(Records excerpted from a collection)
=== Begin Enclosure ===

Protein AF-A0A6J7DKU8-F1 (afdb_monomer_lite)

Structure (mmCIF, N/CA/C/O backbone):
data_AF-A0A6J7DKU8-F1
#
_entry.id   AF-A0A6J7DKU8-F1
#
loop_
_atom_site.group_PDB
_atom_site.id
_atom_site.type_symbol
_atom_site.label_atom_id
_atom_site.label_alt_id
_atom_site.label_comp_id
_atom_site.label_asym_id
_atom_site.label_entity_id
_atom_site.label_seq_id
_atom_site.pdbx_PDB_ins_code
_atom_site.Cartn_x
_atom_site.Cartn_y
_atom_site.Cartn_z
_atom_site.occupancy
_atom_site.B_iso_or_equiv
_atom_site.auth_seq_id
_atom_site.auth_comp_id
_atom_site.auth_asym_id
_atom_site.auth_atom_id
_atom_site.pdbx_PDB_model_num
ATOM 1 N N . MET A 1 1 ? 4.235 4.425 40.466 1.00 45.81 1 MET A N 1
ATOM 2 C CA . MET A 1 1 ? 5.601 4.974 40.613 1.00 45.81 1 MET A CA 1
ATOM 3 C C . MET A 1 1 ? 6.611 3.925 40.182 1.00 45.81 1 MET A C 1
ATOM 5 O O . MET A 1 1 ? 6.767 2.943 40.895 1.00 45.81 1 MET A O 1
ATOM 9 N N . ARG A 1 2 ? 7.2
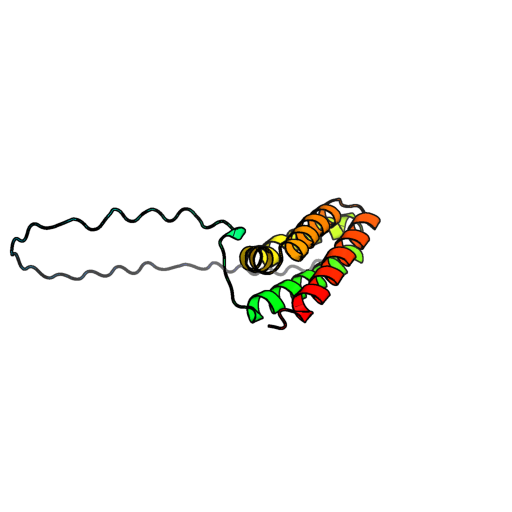56 4.118 39.028 1.00 41.75 2 ARG A N 1
ATOM 10 C CA . ARG A 1 2 ? 8.665 3.785 38.754 1.00 41.75 2 ARG A CA 1
ATOM 11 C C . ARG A 1 2 ? 8.965 4.187 37.313 1.00 41.75 2 ARG A C 1
ATOM 13 O O . ARG A 1 2 ? 8.438 3.622 36.365 1.00 41.75 2 ARG A O 1
ATOM 20 N N . ASN A 1 3 ? 9.747 5.252 37.230 1.00 40.09 3 ASN A N 1
ATOM 21 C CA . ASN A 1 3 ? 10.233 5.895 36.026 1.00 40.09 3 ASN A CA 1
ATOM 22 C C . ASN A 1 3 ? 11.314 5.025 35.383 1.00 40.09 3 ASN A C 1
ATOM 24 O O . ASN A 1 3 ? 12.193 4.552 36.102 1.00 40.09 3 ASN A O 1
ATOM 28 N N . SER A 1 4 ? 11.333 4.953 34.055 1.00 47.12 4 SER A N 1
ATOM 29 C CA . SER A 1 4 ? 12.542 4.612 33.304 1.00 47.12 4 SER A CA 1
ATOM 30 C C . SER A 1 4 ? 12.779 5.679 32.245 1.00 47.12 4 SER A C 1
ATOM 32 O O . SER A 1 4 ? 12.045 5.794 31.270 1.00 47.12 4 SER A O 1
ATOM 34 N N . LYS A 1 5 ? 13.796 6.501 32.509 1.00 57.91 5 LYS A N 1
ATOM 35 C CA . LYS A 1 5 ? 14.440 7.407 31.559 1.00 57.91 5 LYS A CA 1
ATOM 36 C C . LYS A 1 5 ? 15.423 6.585 30.734 1.00 57.91 5 LYS A C 1
ATOM 38 O O . LYS A 1 5 ? 16.217 5.898 31.367 1.00 57.91 5 LYS A O 1
ATOM 43 N N . ILE A 1 6 ? 15.475 6.758 29.412 1.00 52.84 6 ILE A N 1
ATOM 44 C CA . ILE A 1 6 ? 16.742 6.734 28.659 1.00 52.84 6 ILE A CA 1
ATOM 45 C C . ILE A 1 6 ? 16.663 7.793 27.553 1.00 52.84 6 ILE A C 1
ATOM 47 O O . ILE A 1 6 ? 15.760 7.793 26.723 1.00 52.84 6 ILE A O 1
ATOM 51 N N . VAL A 1 7 ? 17.617 8.717 27.618 1.00 49.06 7 VAL A N 1
ATOM 52 C CA . VAL A 1 7 ? 17.960 9.742 26.631 1.00 49.06 7 VAL A CA 1
ATOM 53 C C . VAL A 1 7 ? 19.024 9.145 25.713 1.00 49.06 7 VAL A C 1
ATOM 55 O O . VAL A 1 7 ? 19.973 8.558 26.224 1.00 49.06 7 VAL A O 1
ATOM 58 N N . ALA A 1 8 ? 18.928 9.352 24.400 1.00 50.19 8 ALA A N 1
ATOM 59 C CA . ALA A 1 8 ? 20.095 9.330 23.517 1.00 50.19 8 ALA A CA 1
ATOM 60 C C . ALA A 1 8 ? 19.805 10.160 22.260 1.00 50.19 8 ALA A C 1
ATOM 62 O O . ALA A 1 8 ? 18.991 9.781 21.424 1.00 50.19 8 ALA A O 1
ATOM 63 N N . GLY A 1 9 ? 20.450 11.323 22.174 1.00 43.44 9 GLY A N 1
ATOM 64 C CA . GLY A 1 9 ? 20.489 12.144 20.972 1.00 43.44 9 GLY A CA 1
ATOM 65 C C . GLY A 1 9 ? 21.563 11.653 20.005 1.00 43.44 9 GLY A C 1
ATOM 66 O O . GLY A 1 9 ? 22.557 11.056 20.417 1.00 43.44 9 GLY A O 1
ATOM 67 N N . LEU A 1 10 ? 21.376 11.959 18.724 1.00 49.69 10 LEU A N 1
ATOM 68 C CA . LEU A 1 10 ? 22.423 11.864 17.715 1.00 49.69 10 LEU A CA 1
ATOM 69 C C . LEU A 1 10 ? 22.342 13.105 16.817 1.00 49.69 10 LEU A C 1
ATOM 71 O O . LEU A 1 10 ? 21.475 13.225 15.958 1.00 49.69 10 LEU A O 1
ATOM 75 N N . THR A 1 11 ? 23.230 14.061 17.064 1.00 48.31 11 THR A N 1
ATOM 76 C CA . THR A 1 11 ? 23.513 15.199 16.183 1.00 48.31 11 THR A CA 1
ATOM 77 C C . THR A 1 11 ? 24.492 14.753 15.102 1.00 48.31 11 THR A C 1
ATOM 79 O O . THR A 1 11 ? 25.584 14.296 15.436 1.00 48.31 11 THR A O 1
ATOM 82 N N . ALA A 1 12 ? 24.133 14.914 13.827 1.00 50.66 12 ALA A N 1
ATOM 83 C CA . ALA A 1 12 ? 25.037 14.697 12.701 1.00 50.66 12 ALA A CA 1
ATOM 84 C C . ALA A 1 12 ? 25.435 16.046 12.083 1.00 50.66 12 ALA A C 1
ATOM 86 O O . ALA A 1 12 ? 24.629 16.736 11.463 1.00 50.66 12 ALA A O 1
ATOM 87 N N . THR A 1 13 ? 26.691 16.428 12.294 1.00 52.41 13 THR A N 1
ATOM 88 C CA . THR A 1 13 ? 27.388 17.553 11.667 1.00 52.41 13 THR A CA 1
ATOM 89 C C . THR A 1 13 ? 27.875 17.136 10.279 1.00 52.41 13 THR A C 1
ATOM 91 O O . THR A 1 13 ? 28.645 16.186 10.161 1.00 52.41 13 THR A O 1
ATOM 94 N N . VAL A 1 14 ? 27.475 17.857 9.228 1.00 57.69 14 VAL A N 1
ATOM 95 C CA . VAL A 1 14 ? 28.027 17.690 7.872 1.00 57.69 14 VAL A CA 1
ATOM 96 C C . VAL A 1 14 ? 29.021 18.816 7.602 1.00 57.69 14 VAL A C 1
ATOM 98 O O . VAL A 1 14 ? 28.687 19.997 7.688 1.00 57.69 14 VAL A O 1
ATOM 101 N N . ALA A 1 15 ? 30.263 18.420 7.328 1.00 52.72 15 ALA A N 1
ATOM 102 C CA . ALA A 1 15 ? 31.398 19.292 7.076 1.00 52.72 15 ALA A CA 1
ATOM 103 C C . ALA A 1 15 ? 31.467 19.753 5.611 1.00 52.72 15 ALA A C 1
ATOM 105 O O . ALA A 1 15 ? 31.151 19.015 4.680 1.00 52.72 15 ALA A O 1
ATOM 106 N N . LEU A 1 16 ? 31.930 20.992 5.453 1.00 47.59 16 LEU A N 1
ATOM 107 C CA . LEU A 1 16 ? 32.214 21.707 4.214 1.00 47.59 16 LEU A CA 1
ATOM 108 C C . LEU A 1 16 ? 33.495 21.159 3.553 1.00 47.59 16 LEU A C 1
ATOM 110 O O . LEU A 1 16 ? 34.517 21.039 4.228 1.00 47.59 16 LEU A O 1
ATOM 114 N N . VAL A 1 17 ? 33.482 20.912 2.240 1.00 60.66 17 VAL A N 1
ATOM 115 C CA . VAL A 1 17 ? 34.706 20.717 1.442 1.00 60.66 17 VAL A CA 1
ATOM 116 C C . VAL A 1 17 ? 34.717 21.732 0.303 1.00 60.66 17 VAL A C 1
ATOM 118 O O . VAL A 1 17 ? 33.888 21.688 -0.602 1.00 60.66 17 VAL A O 1
ATOM 121 N N . ALA A 1 18 ? 35.673 22.657 0.379 1.00 50.94 18 ALA A N 1
ATOM 122 C CA . ALA A 1 18 ? 36.050 23.571 -0.687 1.00 50.94 18 ALA A CA 1
ATOM 123 C C . ALA A 1 18 ? 37.184 22.939 -1.510 1.00 50.94 18 ALA A C 1
ATOM 125 O O . ALA A 1 18 ? 38.202 22.544 -0.941 1.00 50.94 18 ALA A O 1
ATOM 126 N N . LEU A 1 19 ? 37.038 22.879 -2.837 1.00 57.97 19 LEU A N 1
ATOM 127 C CA . LEU A 1 19 ? 38.160 22.662 -3.754 1.00 57.97 19 LEU A CA 1
ATOM 128 C C . LEU A 1 19 ? 38.486 23.975 -4.468 1.00 57.97 19 LEU A C 1
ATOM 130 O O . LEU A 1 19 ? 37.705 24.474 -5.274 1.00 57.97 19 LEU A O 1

=== End Enclosure ===

● Directions:
Give back, word for word, only the lines above from the line holding "ATOM 69 C C" to the line holding "ATOM 91 O O", both included.

● Reply:
ATOM 69 C C . LEU A 1 10 ? 22.342 13.105 16.817 1.00 49.69 10 LEU A C 1
ATOM 71 O O . LEU A 1 10 ? 21.475 13.225 15.958 1.00 49.69 10 LEU A O 1
ATOM 75 N N . THR A 1 11 ? 23.230 14.061 17.064 1.00 48.31 11 THR A N 1
ATOM 76 C CA . THR A 1 11 ? 23.513 15.199 16.183 1.00 48.31 11 THR A CA 1
ATOM 77 C C . THR A 1 11 ? 24.492 14.753 15.102 1.00 48.31 11 THR A C 1
ATOM 79 O O . THR A 1 11 ? 25.584 14.296 15.436 1.00 48.31 11 THR A O 1
ATOM 82 N N . ALA A 1 12 ? 24.133 14.914 13.827 1.00 50.66 12 ALA A N 1
ATOM 83 C CA . ALA A 1 12 ? 25.037 14.697 12.701 1.00 50.66 12 ALA A CA 1
ATOM 84 C C . ALA A 1 12 ? 25.435 16.046 12.083 1.00 50.66 12 ALA A C 1
ATOM 86 O O . ALA A 1 12 ? 24.629 16.736 11.463 1.00 50.66 12 ALA A O 1
ATOM 87 N N . THR A 1 13 ? 26.691 16.428 12.294 1.00 52.41 13 THR A N 1
ATOM 88 C CA . THR A 1 13 ? 27.388 17.553 11.667 1.00 52.41 13 THR A CA 1
ATOM 89 C C . THR A 1 13 ? 27.875 17.136 10.279 1.00 52.41 13 THR A C 1
ATOM 91 O O . THR A 1 13 ? 28.645 16.186 10.161 1.00 52.41 13 THR A O 1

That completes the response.